The available fingerprints are

FP2    Indexes linear fragments up to 7 atoms.
FP3    SMARTS patterns specified in the file patterns.txt
FP4    SMARTS patterns specified in the file SMARTS_InteLigand.txt
MACCS    SMARTS patterns specified in the file MACCS.txt

This process may take a little while, on my MacBook Pro a 50K sdf took less than a minute to generate the fast search index.
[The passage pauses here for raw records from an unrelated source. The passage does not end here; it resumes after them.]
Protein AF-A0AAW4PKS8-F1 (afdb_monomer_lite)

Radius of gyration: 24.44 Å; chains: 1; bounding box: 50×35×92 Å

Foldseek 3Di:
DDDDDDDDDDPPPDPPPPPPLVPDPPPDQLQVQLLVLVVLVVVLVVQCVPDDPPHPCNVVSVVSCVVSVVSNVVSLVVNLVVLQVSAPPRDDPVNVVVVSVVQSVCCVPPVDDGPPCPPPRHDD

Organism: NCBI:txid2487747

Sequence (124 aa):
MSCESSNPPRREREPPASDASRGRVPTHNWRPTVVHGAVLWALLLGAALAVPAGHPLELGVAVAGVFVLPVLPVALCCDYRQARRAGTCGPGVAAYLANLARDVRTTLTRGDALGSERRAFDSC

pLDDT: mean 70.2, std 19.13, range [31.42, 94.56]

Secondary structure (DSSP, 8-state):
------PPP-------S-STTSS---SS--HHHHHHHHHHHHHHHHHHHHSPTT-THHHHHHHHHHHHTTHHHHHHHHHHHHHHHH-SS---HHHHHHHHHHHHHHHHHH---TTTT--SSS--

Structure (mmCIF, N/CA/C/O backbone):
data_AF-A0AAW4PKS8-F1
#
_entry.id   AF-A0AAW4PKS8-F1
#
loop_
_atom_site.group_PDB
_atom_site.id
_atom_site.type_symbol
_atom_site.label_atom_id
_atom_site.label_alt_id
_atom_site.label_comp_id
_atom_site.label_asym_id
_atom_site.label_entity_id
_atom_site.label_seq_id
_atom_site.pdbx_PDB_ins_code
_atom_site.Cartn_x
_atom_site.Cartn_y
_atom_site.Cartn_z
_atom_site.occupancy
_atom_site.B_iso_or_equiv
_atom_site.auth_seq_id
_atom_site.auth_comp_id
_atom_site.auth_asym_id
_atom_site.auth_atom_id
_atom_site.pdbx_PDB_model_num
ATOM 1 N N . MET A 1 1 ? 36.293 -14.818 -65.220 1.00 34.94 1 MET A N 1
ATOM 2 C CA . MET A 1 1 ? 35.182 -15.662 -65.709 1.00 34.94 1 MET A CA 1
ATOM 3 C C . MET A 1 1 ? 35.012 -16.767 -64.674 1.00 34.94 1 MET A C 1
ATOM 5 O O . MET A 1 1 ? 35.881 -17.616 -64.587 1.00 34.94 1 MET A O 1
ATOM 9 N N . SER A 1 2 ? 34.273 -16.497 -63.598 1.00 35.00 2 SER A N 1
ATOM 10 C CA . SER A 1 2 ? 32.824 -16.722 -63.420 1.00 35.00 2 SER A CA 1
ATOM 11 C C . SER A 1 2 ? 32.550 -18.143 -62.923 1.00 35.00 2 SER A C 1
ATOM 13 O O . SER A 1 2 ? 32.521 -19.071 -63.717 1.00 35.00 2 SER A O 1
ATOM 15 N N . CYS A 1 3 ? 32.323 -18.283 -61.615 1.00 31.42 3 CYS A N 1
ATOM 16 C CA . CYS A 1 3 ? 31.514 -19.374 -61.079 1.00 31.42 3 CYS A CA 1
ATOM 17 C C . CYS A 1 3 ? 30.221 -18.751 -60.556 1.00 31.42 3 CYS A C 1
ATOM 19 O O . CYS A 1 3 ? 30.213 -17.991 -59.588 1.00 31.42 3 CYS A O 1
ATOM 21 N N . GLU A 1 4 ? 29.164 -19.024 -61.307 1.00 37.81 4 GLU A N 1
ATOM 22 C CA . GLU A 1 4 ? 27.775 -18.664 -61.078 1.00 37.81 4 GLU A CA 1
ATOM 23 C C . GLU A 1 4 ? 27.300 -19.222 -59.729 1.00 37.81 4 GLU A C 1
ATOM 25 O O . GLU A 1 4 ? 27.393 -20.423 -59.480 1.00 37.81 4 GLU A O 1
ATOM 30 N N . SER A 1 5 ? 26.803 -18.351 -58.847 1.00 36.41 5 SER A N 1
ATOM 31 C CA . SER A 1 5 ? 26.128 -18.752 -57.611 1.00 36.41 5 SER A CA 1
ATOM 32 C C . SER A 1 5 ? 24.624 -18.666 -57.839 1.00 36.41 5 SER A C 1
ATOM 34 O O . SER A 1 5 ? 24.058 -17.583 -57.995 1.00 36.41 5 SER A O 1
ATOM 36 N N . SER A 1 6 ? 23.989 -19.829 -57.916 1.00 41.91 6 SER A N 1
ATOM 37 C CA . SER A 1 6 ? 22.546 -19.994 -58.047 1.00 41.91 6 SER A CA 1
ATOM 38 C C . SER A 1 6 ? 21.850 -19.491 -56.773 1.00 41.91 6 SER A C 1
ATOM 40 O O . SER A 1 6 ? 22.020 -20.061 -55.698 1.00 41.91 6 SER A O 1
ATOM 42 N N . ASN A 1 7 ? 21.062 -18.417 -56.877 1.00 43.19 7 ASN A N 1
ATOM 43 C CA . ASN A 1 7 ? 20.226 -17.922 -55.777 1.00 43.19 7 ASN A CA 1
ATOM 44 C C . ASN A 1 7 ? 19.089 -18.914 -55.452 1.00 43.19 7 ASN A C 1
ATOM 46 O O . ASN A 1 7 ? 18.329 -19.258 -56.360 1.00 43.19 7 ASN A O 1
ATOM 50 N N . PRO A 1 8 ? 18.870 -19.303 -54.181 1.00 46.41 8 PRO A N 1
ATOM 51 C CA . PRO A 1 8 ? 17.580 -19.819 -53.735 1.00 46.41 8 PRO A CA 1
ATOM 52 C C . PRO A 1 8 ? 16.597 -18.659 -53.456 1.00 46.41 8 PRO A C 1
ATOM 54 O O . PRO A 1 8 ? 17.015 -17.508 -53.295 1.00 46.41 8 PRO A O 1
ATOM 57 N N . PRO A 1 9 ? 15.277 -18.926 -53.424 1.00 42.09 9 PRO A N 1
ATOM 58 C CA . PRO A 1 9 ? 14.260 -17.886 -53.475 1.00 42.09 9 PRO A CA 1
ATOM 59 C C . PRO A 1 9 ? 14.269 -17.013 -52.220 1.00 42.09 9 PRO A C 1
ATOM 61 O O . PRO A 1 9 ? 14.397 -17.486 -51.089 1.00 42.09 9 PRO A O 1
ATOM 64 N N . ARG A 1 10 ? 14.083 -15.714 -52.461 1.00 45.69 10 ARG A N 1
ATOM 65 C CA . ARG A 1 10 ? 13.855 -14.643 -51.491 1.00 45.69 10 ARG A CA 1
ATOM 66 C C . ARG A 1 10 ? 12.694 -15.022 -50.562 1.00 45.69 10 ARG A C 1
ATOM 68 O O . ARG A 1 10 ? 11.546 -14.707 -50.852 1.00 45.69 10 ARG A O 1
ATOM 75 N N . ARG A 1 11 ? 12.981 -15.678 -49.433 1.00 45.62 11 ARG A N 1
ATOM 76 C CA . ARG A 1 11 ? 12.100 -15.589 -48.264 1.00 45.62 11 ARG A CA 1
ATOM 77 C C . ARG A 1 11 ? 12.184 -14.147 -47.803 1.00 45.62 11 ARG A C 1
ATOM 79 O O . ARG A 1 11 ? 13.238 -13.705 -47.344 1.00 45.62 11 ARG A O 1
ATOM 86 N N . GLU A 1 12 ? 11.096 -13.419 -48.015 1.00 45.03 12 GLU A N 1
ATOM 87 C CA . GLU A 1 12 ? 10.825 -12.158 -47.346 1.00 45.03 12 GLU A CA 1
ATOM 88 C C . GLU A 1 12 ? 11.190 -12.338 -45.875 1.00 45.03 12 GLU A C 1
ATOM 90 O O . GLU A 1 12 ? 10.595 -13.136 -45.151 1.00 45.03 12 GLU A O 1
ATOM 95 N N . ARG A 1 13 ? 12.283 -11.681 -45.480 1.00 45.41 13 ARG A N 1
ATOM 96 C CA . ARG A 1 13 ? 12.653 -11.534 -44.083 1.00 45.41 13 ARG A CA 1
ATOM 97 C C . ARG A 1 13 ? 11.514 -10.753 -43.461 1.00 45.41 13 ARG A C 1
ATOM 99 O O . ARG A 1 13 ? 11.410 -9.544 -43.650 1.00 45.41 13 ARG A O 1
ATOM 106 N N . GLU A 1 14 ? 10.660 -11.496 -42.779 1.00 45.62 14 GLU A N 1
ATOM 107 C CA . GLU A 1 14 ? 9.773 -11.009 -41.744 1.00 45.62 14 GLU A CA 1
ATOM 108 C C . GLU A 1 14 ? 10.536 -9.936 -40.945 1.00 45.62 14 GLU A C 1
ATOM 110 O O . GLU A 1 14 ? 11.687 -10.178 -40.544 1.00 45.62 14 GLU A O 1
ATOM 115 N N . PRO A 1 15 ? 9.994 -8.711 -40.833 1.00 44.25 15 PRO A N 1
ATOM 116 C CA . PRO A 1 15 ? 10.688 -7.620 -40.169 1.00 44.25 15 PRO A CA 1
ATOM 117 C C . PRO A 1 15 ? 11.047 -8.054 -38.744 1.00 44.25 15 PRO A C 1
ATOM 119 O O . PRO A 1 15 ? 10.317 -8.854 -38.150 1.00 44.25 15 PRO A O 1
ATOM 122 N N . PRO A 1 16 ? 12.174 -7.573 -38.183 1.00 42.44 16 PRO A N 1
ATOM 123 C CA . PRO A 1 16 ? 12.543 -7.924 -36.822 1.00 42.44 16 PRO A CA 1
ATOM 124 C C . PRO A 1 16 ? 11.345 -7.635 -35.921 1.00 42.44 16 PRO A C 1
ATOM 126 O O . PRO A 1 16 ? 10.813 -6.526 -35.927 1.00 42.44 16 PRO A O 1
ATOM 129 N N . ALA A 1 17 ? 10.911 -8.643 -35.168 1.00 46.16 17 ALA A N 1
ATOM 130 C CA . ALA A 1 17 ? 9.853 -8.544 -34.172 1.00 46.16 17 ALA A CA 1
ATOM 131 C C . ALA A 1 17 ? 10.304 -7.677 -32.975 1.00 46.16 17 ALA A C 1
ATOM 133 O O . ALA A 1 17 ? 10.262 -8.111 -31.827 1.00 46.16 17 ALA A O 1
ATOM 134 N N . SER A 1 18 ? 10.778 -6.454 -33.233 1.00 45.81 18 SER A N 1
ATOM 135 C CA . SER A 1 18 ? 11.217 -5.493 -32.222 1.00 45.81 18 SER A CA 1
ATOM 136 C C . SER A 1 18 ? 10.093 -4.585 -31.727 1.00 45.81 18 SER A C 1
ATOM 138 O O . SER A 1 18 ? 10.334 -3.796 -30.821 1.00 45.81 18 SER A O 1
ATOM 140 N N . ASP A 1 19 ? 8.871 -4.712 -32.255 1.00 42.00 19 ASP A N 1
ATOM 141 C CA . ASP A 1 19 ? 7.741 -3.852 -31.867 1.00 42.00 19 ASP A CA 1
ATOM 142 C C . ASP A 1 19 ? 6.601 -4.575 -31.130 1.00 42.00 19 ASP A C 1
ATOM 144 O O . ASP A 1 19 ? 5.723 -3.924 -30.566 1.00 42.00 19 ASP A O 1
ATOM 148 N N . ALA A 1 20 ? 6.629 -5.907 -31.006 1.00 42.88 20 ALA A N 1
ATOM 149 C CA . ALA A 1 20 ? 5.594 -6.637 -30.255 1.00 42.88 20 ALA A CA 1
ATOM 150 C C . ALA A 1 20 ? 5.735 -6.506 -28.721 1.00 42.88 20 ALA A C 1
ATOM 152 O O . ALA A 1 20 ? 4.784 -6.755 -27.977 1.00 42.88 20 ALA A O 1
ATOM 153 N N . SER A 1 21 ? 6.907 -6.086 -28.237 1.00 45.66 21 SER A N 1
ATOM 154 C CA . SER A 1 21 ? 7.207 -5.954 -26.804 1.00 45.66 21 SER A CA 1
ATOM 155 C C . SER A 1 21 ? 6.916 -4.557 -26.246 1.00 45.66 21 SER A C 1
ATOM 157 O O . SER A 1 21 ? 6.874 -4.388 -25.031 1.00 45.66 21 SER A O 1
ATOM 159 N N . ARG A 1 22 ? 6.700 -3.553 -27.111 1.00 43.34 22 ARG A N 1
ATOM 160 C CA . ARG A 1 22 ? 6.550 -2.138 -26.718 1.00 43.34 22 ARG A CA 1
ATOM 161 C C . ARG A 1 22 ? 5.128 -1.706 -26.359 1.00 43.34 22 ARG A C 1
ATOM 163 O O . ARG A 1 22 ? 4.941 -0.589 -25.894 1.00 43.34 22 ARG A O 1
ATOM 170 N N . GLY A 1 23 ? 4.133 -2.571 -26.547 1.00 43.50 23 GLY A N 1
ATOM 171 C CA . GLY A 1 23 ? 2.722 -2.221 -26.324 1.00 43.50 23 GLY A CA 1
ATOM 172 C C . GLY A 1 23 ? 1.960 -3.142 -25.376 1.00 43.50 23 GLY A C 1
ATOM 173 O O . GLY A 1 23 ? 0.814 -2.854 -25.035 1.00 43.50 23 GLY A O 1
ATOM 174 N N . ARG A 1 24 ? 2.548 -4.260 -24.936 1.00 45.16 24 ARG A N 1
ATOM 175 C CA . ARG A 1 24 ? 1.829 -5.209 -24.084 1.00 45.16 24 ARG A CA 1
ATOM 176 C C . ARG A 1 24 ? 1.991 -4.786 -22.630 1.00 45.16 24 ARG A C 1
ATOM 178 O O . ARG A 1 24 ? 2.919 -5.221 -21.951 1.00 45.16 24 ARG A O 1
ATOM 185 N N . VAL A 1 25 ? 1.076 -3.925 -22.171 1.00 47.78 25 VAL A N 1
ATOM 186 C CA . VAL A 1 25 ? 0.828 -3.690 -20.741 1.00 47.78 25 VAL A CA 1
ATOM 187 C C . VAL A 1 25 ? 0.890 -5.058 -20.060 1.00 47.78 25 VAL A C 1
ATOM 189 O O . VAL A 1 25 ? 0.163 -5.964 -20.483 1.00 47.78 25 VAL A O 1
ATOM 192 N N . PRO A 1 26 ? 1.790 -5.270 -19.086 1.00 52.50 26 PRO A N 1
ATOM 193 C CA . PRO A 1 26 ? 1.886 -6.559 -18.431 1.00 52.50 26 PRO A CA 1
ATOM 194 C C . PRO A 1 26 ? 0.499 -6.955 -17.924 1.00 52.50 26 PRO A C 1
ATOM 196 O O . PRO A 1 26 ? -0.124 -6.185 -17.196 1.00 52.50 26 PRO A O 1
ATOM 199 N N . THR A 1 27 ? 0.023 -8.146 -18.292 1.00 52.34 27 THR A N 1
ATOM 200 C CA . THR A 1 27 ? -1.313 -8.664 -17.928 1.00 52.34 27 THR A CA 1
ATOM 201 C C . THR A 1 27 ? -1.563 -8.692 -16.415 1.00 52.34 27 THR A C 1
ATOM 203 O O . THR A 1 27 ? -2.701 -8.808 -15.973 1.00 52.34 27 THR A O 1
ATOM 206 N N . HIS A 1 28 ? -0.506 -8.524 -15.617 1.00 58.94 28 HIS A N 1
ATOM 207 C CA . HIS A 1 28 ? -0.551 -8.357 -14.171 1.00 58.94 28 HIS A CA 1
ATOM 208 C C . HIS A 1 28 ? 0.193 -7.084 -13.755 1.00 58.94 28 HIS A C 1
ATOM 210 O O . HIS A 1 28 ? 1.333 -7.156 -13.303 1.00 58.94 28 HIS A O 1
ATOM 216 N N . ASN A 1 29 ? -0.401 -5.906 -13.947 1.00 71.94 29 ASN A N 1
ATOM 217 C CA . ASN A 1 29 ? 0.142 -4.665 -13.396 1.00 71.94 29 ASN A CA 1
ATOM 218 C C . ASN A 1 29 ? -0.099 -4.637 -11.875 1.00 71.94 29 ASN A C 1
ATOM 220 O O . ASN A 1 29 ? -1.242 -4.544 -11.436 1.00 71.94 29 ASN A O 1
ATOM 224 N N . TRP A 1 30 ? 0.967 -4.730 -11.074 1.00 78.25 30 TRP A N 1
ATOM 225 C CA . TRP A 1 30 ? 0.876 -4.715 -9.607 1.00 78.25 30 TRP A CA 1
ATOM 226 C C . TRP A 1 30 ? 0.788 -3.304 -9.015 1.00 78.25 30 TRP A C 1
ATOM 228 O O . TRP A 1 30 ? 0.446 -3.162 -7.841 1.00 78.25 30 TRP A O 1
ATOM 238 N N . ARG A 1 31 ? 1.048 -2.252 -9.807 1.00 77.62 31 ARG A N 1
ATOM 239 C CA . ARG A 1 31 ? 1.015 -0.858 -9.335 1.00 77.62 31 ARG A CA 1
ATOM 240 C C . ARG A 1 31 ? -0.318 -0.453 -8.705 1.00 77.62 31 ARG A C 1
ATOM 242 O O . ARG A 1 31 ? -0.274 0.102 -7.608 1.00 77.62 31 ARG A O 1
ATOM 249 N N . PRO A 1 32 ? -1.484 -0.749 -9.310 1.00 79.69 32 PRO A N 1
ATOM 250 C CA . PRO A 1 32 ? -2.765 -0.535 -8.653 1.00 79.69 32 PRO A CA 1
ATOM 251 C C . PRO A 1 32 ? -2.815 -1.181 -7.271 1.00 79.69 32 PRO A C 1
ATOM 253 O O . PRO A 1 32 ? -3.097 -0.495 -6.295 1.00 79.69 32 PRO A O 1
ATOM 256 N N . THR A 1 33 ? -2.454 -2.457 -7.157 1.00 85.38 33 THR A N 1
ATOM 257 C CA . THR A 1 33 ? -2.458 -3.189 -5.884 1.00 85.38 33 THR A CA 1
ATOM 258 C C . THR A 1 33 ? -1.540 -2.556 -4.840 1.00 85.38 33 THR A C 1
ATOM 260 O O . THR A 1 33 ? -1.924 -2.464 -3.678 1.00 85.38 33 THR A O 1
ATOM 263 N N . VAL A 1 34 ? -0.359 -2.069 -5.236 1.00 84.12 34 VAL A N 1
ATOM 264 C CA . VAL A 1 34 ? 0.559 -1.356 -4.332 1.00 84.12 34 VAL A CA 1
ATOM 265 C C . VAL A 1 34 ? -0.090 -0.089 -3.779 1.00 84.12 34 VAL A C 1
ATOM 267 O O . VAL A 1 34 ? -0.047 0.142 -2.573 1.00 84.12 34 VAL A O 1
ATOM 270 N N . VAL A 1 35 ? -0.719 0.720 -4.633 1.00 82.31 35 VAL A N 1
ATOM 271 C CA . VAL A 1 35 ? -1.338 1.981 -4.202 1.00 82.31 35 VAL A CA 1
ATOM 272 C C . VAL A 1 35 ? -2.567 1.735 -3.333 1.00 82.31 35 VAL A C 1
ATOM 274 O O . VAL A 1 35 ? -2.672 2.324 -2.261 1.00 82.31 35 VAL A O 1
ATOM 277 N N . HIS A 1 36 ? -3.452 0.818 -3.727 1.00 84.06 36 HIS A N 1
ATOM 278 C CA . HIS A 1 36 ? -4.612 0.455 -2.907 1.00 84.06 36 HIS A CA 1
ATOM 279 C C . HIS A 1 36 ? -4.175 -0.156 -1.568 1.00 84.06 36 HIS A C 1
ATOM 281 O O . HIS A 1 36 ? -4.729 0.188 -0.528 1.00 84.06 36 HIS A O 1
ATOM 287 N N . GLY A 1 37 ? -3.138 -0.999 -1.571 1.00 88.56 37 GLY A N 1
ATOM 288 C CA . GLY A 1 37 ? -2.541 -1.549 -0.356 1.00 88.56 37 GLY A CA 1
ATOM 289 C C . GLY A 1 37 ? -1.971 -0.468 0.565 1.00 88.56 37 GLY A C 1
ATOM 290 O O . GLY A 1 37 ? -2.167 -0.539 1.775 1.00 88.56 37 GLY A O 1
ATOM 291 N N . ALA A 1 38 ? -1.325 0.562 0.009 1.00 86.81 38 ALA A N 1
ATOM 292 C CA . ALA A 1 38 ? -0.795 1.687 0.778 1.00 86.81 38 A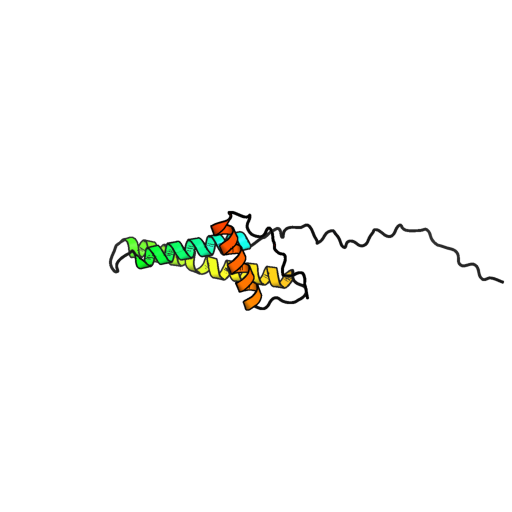LA A CA 1
ATOM 293 C C . ALA A 1 38 ? -1.913 2.529 1.411 1.00 86.81 38 ALA A C 1
ATOM 295 O O . ALA A 1 38 ? -1.814 2.903 2.579 1.00 86.81 38 ALA A O 1
ATOM 296 N N . VAL A 1 39 ? -3.001 2.775 0.673 1.00 88.56 39 VAL A N 1
ATOM 297 C CA . VAL A 1 39 ? -4.195 3.453 1.204 1.00 88.56 39 VAL A CA 1
ATOM 298 C C . VAL A 1 39 ? -4.822 2.639 2.336 1.00 88.56 39 VAL A C 1
ATOM 300 O O . VAL A 1 39 ? -5.112 3.185 3.398 1.00 88.56 39 VAL A O 1
ATOM 303 N N . LEU A 1 40 ? -4.981 1.327 2.148 1.00 89.75 40 LEU A N 1
ATOM 304 C CA . LEU A 1 40 ? -5.549 0.426 3.152 1.00 89.75 40 LEU A CA 1
ATOM 305 C C . LEU A 1 40 ? -4.715 0.410 4.442 1.00 89.75 40 LEU A C 1
ATOM 307 O O . LEU A 1 40 ? -5.264 0.461 5.539 1.00 89.75 40 LEU A O 1
ATOM 311 N N . TRP A 1 41 ? -3.389 0.409 4.308 1.00 93.00 41 TRP A N 1
ATOM 312 C CA . TRP A 1 41 ? -2.458 0.547 5.427 1.00 93.00 41 TRP A CA 1
ATOM 313 C C . TRP A 1 41 ? -2.606 1.883 6.157 1.00 93.00 41 TRP A C 1
ATOM 315 O O . TRP A 1 41 ? -2.643 1.902 7.385 1.00 93.00 41 TRP A O 1
ATOM 325 N N .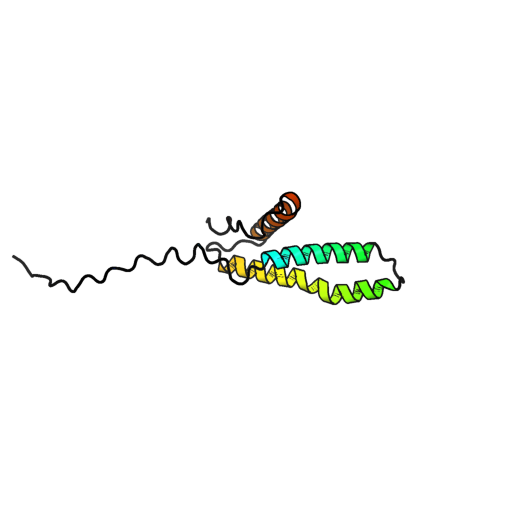 ALA A 1 42 ? -2.712 2.993 5.423 1.00 91.75 42 ALA A N 1
ATOM 326 C CA . ALA A 1 42 ? -2.899 4.311 6.022 1.00 91.75 42 ALA A CA 1
ATOM 327 C C . ALA A 1 42 ? -4.214 4.392 6.816 1.00 91.75 42 ALA A C 1
ATOM 329 O O . ALA A 1 42 ? -4.225 4.905 7.934 1.00 91.75 42 ALA A O 1
ATOM 330 N N . LEU A 1 43 ? -5.301 3.830 6.276 1.00 92.81 43 LEU A N 1
ATOM 331 C CA . LEU A 1 43 ? -6.589 3.739 6.969 1.00 92.81 43 LEU A CA 1
ATOM 332 C C . LEU A 1 43 ? -6.502 2.867 8.225 1.00 92.81 43 LEU A C 1
ATOM 334 O O . LEU A 1 43 ? -7.002 3.266 9.275 1.00 92.81 43 LEU A O 1
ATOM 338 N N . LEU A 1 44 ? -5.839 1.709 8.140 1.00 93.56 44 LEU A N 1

You can test using a simple search, the following Terminal command returns all structures with a Tanimoto similarity of > 0.85.

/usr/local/bin/obabel  '/Users/swain/Projects/FragFiles/sdf/allFragments.fs'  -osmi -s'C1CN(CCN1)C1=CC=CC=C1' -at0.85

c1(N2CCNCC2)ccccc1
N1(CCN(CC1)c1ccccc1)c1ccccc1
N1(CCN(CC1)C)c1ccccc1
N(c1ccccc1)CCN(CC)CC
N1(c2ccc(N)cc2)CCN(CC1)C
N1(c2ccc(N)cc2)CCN(CC1)CC
N1(c2ccc(N)cc2)CCN(CC1)C
N1(c2ccc(N)cc2)CCN(CC1)CC
N1(c2ccc(N)cc2)CCN(CC1)CC
N1(c2ccc(N)cc2)CCNCC1
N1(c2c(N)cccc2)CCNCC1
N1(c2c(N)cccc2)CCN(CC1)C
N1(c2cc(N)ccc2)CCN(CC1)C
N1(c2c(N)cccc2)CCN(CC1)C
N1(c2c(N)cccc2)CCN(CC1)CC
c1cccc(c1)N(CCN)CC
16 molecules converted

Whilst the following command would return the 5 most similar structures

/usr/local/bin/obabel  '/Users/swain/Projects/FragFiles/sdf/allFragments.fs'  -osmi -s'C1CN(CCN1)C1=CC=CC=C1' -at5

c1(N2CCNCC2)ccccc1
N1(CCN(CC1)c1ccccc1)c1ccccc1
N1(CCN(CC1)C)c1ccccc1
N(c1ccccc1)CCN(CC)CC
N1(c2ccc(N)cc2)CCN(CC1)CC
5 molecules converted

There is a slight catch, whilst all the output is displayed in the Terminal window not all is derived from stdout, this is because by default stderr is also displayed in the Terminal window and stdlog is mapped to stderr. We can check what comes from where by selectively suppressing either stdout or stderr. Many thanks to Chris Morley for explaining this.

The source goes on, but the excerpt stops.